Italic
- Company type: Private
- Founded: 2018
- Headquarters: Los Angeles, California, {{{location_country}}}
- Founder: Jeremy Cai
- Industry: E-commerce
- Website: www.italic.com

= Italic (company) =

Online marketplace

Italic is an online marketplace selling luxury products, including women's and men's apparel, shoes, bags, accessories, fitness gear, and home goods.

==History==
Italic was founded in 2018 by Jeremy Cai, whose family runs a manufacturing business. The website was launched on November 16, 2018.

Prior to its launch, the company had a wait list of 100,000 names, and had raised $13 million in funding from investors such as Comcast Ventures, Index Ventures, and Ludlow Ventures.

==Membership==
At launch, the company charged a $10 per month membership fee for access to luxury goods sold through its website, with the membership fee waived for the customer's first year.

In January 2019, the company ended its membership model, before returning to a members-only model in May 2020, with the membership fee now $100 per year.
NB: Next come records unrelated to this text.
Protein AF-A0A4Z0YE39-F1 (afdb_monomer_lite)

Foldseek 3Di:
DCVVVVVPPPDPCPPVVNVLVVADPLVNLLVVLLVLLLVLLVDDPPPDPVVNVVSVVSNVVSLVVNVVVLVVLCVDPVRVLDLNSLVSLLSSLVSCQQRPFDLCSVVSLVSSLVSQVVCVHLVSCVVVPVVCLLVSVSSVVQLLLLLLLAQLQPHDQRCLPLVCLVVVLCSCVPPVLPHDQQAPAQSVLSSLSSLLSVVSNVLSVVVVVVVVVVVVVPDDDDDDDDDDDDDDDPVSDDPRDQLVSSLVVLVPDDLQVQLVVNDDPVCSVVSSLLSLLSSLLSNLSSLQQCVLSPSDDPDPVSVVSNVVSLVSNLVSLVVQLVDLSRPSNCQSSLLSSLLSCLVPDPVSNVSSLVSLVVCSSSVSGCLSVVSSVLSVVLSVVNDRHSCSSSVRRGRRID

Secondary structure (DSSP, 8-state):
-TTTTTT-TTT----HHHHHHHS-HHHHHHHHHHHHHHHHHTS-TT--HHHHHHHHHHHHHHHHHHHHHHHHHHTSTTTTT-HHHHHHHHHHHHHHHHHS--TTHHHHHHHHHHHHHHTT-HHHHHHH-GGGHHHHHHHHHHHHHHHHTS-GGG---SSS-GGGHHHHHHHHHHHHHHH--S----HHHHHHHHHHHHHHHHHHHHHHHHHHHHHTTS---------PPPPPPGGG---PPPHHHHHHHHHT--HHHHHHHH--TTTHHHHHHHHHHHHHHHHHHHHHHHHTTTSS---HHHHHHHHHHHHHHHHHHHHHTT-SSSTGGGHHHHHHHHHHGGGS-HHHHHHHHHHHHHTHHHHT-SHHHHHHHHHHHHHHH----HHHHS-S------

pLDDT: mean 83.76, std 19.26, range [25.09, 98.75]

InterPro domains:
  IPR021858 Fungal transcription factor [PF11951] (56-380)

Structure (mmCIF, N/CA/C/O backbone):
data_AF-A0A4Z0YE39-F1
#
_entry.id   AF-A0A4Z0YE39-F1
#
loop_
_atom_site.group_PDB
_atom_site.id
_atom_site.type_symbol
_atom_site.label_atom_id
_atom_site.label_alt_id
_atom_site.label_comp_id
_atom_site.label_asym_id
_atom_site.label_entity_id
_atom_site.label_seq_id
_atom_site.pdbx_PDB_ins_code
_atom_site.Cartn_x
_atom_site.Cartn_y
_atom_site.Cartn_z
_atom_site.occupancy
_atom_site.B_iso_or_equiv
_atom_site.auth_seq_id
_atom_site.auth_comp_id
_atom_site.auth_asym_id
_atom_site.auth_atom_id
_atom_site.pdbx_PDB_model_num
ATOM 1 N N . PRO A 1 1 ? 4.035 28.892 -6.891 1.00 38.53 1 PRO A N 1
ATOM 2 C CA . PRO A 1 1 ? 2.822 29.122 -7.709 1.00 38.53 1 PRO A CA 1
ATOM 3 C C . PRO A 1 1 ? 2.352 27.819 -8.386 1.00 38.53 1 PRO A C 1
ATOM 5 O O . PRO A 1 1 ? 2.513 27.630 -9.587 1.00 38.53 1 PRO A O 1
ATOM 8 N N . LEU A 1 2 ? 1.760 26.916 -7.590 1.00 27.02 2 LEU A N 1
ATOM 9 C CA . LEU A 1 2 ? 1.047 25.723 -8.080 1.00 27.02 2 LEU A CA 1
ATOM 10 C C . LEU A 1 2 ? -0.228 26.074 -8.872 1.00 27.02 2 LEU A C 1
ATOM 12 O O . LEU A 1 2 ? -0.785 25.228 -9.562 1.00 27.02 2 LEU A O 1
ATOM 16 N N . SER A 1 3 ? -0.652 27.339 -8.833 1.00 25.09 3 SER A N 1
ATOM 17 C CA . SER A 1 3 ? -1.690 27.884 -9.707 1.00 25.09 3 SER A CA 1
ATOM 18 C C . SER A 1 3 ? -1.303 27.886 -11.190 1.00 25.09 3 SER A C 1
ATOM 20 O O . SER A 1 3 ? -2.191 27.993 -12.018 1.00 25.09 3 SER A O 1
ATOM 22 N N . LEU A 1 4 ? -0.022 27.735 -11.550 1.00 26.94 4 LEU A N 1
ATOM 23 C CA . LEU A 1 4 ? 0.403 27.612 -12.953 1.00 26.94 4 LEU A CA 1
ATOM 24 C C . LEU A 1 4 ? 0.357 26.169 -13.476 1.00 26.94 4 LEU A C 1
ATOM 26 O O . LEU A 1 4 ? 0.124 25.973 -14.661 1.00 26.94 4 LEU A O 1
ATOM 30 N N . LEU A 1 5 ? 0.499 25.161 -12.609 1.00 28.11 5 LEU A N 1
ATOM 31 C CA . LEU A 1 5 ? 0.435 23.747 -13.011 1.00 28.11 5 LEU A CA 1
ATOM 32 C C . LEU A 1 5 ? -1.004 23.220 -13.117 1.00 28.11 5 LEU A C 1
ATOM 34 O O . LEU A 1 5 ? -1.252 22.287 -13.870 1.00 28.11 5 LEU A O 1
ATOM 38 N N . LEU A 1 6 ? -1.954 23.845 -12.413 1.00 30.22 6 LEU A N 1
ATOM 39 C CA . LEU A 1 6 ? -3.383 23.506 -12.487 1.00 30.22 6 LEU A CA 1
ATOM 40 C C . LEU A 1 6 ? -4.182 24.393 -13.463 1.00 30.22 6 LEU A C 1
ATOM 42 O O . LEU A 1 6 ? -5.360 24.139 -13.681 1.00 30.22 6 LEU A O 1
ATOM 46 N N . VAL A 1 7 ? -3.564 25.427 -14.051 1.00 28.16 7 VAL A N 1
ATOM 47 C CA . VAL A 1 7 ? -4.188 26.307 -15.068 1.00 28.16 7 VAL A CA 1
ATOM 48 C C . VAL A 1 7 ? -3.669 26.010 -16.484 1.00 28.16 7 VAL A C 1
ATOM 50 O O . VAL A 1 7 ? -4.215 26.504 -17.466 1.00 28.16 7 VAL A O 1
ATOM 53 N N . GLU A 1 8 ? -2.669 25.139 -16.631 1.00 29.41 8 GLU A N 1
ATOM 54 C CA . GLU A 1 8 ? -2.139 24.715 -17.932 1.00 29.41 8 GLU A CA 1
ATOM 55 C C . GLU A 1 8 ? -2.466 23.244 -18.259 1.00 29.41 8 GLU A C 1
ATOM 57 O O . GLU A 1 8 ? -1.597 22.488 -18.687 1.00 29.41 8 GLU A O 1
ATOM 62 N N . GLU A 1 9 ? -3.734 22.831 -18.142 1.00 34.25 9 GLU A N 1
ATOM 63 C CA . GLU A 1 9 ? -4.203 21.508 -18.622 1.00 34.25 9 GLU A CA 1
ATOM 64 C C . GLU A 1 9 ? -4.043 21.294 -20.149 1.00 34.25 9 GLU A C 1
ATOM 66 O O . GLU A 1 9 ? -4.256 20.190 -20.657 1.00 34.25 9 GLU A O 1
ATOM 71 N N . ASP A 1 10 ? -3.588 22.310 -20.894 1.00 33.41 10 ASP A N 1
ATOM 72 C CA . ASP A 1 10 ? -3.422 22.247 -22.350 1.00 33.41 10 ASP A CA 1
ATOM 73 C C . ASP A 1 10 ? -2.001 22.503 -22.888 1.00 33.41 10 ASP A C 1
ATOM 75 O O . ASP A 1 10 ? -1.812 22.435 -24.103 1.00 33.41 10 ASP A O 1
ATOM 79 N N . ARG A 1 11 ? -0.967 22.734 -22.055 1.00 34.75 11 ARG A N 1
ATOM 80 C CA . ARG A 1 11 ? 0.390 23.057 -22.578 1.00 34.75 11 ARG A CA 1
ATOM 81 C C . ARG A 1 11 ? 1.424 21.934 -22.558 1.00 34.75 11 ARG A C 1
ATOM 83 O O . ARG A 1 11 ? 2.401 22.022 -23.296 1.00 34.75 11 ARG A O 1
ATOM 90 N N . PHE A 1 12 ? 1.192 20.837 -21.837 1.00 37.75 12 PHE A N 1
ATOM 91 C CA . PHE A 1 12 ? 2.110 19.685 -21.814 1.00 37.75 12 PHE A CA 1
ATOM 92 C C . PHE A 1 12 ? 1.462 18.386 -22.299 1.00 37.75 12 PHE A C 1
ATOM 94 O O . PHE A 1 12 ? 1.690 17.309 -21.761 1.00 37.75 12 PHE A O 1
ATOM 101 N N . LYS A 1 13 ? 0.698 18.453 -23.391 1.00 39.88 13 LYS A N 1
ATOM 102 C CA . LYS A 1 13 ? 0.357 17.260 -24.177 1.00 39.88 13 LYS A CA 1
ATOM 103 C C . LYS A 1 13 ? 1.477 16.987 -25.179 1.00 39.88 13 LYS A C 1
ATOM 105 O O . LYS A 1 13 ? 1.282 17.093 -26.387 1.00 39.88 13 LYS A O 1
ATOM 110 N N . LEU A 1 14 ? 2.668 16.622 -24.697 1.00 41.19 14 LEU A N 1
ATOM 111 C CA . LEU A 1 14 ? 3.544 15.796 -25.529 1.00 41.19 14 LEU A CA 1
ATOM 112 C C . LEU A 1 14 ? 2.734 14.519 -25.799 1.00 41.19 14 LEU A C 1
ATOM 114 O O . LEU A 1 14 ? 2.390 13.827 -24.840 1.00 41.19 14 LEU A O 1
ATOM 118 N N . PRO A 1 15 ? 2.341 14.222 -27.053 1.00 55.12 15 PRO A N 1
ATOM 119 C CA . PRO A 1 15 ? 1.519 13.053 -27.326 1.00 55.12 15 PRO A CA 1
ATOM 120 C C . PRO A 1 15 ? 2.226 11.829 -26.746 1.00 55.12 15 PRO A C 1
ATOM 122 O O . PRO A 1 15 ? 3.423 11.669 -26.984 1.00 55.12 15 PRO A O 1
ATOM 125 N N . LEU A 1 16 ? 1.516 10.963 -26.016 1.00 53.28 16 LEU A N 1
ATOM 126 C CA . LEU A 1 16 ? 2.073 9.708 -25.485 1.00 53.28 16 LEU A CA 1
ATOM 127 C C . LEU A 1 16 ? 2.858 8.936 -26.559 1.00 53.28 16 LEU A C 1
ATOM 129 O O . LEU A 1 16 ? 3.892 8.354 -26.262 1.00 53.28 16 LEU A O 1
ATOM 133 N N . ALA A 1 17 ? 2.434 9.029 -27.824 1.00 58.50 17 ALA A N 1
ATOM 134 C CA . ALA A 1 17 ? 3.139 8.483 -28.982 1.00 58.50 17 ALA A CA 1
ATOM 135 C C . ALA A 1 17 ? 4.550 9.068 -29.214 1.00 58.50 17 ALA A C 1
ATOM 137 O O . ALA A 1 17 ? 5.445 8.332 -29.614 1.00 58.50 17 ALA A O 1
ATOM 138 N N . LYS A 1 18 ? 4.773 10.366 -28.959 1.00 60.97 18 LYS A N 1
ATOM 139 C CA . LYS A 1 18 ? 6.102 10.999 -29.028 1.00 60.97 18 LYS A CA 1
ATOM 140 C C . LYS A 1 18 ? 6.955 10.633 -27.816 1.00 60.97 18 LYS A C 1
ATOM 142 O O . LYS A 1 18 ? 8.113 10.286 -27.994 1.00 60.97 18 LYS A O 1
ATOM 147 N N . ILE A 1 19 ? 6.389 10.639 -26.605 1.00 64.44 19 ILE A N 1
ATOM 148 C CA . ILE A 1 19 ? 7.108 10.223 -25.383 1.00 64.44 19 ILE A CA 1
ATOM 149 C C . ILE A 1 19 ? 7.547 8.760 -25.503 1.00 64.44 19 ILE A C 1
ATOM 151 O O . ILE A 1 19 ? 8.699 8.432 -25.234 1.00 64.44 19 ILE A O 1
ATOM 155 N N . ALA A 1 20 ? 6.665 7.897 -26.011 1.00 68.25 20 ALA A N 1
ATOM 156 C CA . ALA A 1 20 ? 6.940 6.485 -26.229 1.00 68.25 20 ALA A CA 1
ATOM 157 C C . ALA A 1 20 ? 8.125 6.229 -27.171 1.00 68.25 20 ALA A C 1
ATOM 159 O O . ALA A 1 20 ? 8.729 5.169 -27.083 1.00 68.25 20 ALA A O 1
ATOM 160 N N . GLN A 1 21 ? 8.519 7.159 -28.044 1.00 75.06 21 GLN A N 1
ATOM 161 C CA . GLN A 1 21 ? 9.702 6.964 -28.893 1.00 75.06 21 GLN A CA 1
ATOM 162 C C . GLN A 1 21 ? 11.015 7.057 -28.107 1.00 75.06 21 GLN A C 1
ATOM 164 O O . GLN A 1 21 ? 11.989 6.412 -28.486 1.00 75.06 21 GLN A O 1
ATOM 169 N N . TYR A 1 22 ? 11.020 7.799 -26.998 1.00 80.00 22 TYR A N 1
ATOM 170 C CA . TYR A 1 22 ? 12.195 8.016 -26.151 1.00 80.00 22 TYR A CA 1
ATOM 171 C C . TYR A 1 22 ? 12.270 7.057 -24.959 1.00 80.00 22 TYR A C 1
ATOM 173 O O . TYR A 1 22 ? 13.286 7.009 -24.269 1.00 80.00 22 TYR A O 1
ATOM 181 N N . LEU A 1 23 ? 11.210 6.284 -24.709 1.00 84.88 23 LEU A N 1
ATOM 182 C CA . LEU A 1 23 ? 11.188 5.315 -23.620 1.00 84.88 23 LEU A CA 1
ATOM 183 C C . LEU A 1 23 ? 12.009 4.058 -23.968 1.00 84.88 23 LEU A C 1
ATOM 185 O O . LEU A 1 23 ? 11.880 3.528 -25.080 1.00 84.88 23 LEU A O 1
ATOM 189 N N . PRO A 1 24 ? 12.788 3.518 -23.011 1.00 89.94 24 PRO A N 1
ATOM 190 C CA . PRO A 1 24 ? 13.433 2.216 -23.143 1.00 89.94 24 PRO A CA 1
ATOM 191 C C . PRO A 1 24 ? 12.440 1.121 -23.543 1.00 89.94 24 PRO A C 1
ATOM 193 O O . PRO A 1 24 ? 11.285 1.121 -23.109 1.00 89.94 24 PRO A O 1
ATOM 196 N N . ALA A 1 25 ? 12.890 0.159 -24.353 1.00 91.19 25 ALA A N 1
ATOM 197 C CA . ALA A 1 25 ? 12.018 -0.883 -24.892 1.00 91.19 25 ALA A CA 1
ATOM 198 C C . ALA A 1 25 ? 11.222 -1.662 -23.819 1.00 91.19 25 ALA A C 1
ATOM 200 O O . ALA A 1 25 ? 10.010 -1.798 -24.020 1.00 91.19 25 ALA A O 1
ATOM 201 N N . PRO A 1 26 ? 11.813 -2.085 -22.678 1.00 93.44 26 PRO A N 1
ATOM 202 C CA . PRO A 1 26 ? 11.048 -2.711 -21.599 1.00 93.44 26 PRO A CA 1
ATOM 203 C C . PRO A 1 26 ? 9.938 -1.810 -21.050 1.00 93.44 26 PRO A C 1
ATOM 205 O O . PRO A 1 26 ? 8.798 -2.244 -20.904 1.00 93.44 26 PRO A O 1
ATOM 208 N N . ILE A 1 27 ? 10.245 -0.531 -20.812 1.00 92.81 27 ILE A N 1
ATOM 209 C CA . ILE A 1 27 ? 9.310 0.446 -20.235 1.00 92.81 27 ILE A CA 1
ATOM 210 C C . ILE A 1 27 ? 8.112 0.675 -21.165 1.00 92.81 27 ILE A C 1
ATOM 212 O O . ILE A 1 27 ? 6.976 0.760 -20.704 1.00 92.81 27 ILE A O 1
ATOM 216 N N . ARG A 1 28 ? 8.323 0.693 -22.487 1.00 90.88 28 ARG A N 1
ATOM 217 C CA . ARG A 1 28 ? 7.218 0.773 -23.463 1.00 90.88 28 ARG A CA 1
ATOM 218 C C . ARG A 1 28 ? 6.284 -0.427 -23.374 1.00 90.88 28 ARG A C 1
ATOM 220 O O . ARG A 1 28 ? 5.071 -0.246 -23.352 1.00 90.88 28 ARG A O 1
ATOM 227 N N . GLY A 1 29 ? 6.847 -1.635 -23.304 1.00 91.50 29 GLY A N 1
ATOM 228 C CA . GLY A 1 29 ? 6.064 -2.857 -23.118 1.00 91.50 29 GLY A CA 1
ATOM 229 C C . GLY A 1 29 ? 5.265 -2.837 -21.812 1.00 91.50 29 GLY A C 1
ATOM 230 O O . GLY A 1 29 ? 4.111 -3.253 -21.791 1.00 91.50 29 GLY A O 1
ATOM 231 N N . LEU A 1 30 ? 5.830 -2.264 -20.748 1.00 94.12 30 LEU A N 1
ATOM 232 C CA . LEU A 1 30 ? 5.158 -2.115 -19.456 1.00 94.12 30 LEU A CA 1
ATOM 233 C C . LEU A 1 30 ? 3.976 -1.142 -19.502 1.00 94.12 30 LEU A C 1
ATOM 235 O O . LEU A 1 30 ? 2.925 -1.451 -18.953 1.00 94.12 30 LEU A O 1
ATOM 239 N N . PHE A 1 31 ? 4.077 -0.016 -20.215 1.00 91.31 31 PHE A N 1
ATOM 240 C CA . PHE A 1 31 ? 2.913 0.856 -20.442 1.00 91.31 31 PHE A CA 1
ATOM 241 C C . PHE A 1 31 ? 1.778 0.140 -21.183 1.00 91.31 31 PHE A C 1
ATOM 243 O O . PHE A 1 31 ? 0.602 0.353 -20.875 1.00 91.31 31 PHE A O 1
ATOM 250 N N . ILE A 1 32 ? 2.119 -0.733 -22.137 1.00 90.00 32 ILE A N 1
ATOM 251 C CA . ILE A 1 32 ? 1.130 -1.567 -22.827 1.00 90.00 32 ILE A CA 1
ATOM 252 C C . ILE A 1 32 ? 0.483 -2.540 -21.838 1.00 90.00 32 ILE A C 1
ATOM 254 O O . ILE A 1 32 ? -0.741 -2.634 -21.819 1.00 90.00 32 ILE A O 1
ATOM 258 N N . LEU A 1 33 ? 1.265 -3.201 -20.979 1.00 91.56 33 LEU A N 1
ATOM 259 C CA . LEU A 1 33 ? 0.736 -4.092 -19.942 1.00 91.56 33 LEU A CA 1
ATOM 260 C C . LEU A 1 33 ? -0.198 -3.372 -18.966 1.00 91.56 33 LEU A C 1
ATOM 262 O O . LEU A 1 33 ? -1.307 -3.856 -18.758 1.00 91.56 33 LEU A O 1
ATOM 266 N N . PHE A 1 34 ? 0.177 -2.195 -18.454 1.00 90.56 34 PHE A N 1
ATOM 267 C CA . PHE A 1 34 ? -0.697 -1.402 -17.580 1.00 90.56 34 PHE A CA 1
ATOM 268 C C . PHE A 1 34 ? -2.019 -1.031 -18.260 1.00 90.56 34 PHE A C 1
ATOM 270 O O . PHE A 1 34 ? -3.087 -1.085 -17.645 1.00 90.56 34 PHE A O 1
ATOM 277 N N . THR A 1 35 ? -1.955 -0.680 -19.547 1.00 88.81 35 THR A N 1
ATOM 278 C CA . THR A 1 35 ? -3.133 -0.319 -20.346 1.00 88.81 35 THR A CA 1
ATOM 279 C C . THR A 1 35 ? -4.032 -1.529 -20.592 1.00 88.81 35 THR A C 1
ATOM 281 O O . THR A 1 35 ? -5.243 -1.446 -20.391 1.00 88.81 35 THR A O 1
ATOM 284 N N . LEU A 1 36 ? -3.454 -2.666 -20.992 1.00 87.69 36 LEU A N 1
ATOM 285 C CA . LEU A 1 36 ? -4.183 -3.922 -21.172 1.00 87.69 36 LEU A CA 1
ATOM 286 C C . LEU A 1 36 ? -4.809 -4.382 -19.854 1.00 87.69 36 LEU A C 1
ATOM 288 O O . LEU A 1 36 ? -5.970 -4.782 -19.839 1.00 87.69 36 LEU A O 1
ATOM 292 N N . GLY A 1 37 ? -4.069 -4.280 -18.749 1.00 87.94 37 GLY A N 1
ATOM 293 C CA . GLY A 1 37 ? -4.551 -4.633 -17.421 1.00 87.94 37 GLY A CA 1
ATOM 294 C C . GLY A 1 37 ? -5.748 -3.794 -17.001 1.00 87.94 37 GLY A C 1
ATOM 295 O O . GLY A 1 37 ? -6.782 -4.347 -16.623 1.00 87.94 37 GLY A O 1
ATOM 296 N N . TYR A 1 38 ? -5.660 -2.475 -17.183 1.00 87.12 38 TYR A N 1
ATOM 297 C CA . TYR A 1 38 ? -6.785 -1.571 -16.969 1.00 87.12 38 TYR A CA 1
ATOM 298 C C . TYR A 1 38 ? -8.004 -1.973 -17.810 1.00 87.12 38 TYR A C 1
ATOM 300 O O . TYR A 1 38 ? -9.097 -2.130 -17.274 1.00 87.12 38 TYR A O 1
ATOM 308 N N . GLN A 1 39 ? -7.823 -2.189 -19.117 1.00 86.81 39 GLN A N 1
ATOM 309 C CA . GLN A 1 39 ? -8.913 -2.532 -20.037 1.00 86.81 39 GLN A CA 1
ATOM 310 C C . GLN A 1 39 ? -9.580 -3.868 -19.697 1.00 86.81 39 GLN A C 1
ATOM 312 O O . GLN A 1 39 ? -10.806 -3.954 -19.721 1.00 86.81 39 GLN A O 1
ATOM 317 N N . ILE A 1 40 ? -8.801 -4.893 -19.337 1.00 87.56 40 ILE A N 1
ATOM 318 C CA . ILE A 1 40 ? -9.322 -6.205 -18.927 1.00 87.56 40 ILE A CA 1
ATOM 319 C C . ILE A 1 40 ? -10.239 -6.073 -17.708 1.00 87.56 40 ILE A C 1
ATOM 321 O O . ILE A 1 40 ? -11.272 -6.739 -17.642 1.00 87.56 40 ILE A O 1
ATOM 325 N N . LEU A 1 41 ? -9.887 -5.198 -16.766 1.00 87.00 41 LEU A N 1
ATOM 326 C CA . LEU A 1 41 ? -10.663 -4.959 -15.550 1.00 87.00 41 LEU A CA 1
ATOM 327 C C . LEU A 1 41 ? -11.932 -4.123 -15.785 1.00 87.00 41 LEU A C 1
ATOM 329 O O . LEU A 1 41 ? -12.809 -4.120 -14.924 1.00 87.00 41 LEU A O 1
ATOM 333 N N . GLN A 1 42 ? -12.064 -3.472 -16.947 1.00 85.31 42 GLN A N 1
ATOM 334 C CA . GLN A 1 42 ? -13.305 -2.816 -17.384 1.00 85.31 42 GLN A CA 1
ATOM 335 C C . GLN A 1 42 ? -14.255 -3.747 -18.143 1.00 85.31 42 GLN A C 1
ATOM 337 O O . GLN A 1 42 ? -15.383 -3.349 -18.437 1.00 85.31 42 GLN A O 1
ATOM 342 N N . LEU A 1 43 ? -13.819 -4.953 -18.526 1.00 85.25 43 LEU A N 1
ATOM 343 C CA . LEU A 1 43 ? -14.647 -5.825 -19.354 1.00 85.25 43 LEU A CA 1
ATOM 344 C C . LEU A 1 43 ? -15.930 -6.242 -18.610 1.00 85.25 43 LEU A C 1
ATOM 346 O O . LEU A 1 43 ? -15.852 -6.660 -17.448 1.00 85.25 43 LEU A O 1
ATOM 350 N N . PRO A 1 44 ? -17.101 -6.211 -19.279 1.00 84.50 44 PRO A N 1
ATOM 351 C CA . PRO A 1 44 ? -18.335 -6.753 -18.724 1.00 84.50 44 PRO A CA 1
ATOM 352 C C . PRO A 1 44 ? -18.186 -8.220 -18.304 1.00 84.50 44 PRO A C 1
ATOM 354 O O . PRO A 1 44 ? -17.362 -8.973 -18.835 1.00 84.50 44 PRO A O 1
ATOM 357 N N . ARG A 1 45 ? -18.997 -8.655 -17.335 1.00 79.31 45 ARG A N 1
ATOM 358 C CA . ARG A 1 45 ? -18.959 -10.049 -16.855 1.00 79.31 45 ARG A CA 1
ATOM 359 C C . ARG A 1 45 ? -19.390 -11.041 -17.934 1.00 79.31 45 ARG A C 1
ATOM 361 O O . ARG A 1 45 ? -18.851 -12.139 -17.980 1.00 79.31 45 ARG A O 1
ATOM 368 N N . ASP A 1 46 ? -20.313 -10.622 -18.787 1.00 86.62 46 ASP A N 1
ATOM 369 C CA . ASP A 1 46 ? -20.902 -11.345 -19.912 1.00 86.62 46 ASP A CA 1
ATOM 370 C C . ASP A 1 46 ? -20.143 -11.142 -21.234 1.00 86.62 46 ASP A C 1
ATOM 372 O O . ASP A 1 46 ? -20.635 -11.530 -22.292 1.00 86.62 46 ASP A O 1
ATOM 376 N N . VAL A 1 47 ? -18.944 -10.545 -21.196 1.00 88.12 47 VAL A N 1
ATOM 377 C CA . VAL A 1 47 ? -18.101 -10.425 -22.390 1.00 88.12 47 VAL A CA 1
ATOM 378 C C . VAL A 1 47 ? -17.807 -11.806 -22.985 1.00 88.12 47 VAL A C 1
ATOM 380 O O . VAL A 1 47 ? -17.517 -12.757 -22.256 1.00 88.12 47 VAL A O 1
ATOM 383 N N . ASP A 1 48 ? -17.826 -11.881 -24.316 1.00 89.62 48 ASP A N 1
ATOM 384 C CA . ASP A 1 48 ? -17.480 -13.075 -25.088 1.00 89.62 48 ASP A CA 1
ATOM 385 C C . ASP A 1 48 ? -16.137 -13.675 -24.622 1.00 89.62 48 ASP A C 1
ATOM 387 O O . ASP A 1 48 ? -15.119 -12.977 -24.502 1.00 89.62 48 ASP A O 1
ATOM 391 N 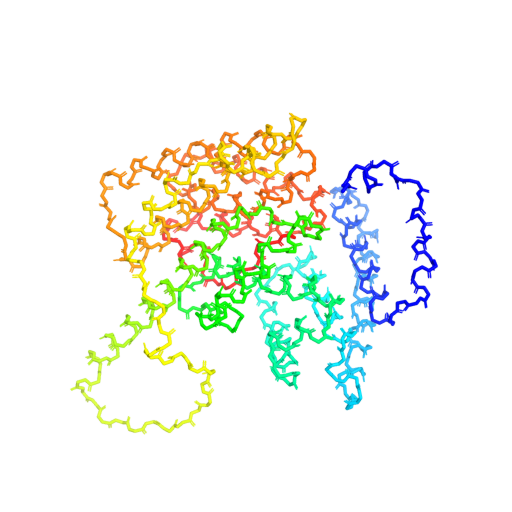N . GLU A 1 49 ? -16.129 -14.986 -24.365 1.00 88.38 49 GLU A N 1
ATOM 392 C CA . GLU A 1 49 ? -14.952 -15.723 -23.899 1.00 88.38 49 GLU A CA 1
ATOM 393 C C . GLU A 1 49 ? -13.750 -15.566 -24.839 1.00 88.38 49 GLU A C 1
ATOM 395 O O . GLU A 1 49 ? -12.613 -15.482 -24.376 1.00 88.38 49 GLU A O 1
ATOM 400 N N . ASN A 1 50 ? -13.980 -15.435 -26.148 1.00 87.50 50 ASN A N 1
ATOM 401 C CA . ASN A 1 50 ? -12.938 -15.210 -27.144 1.00 87.50 50 ASN A CA 1
ATOM 402 C C . ASN A 1 50 ? -12.253 -13.847 -26.958 1.00 87.50 50 ASN A C 1
ATOM 404 O O . ASN A 1 50 ? -11.037 -13.726 -27.117 1.00 87.50 50 ASN A O 1
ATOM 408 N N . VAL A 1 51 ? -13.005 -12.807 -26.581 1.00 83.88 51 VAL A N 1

The selection was broadened beyond the company's initial focus on fashion, expanding into home goods, fitness, travel, and pet accessories.

==Business model==
Italic designs and develops products to be produced by manufacturers, partnering with them to sell label-free luxury goods on the Italic website. The products are exclusive to Italic and are sold at cost, direct to the consumer. The company makes a profit through membership fees, and its platform helps manufacturers track real-time inventory and sales.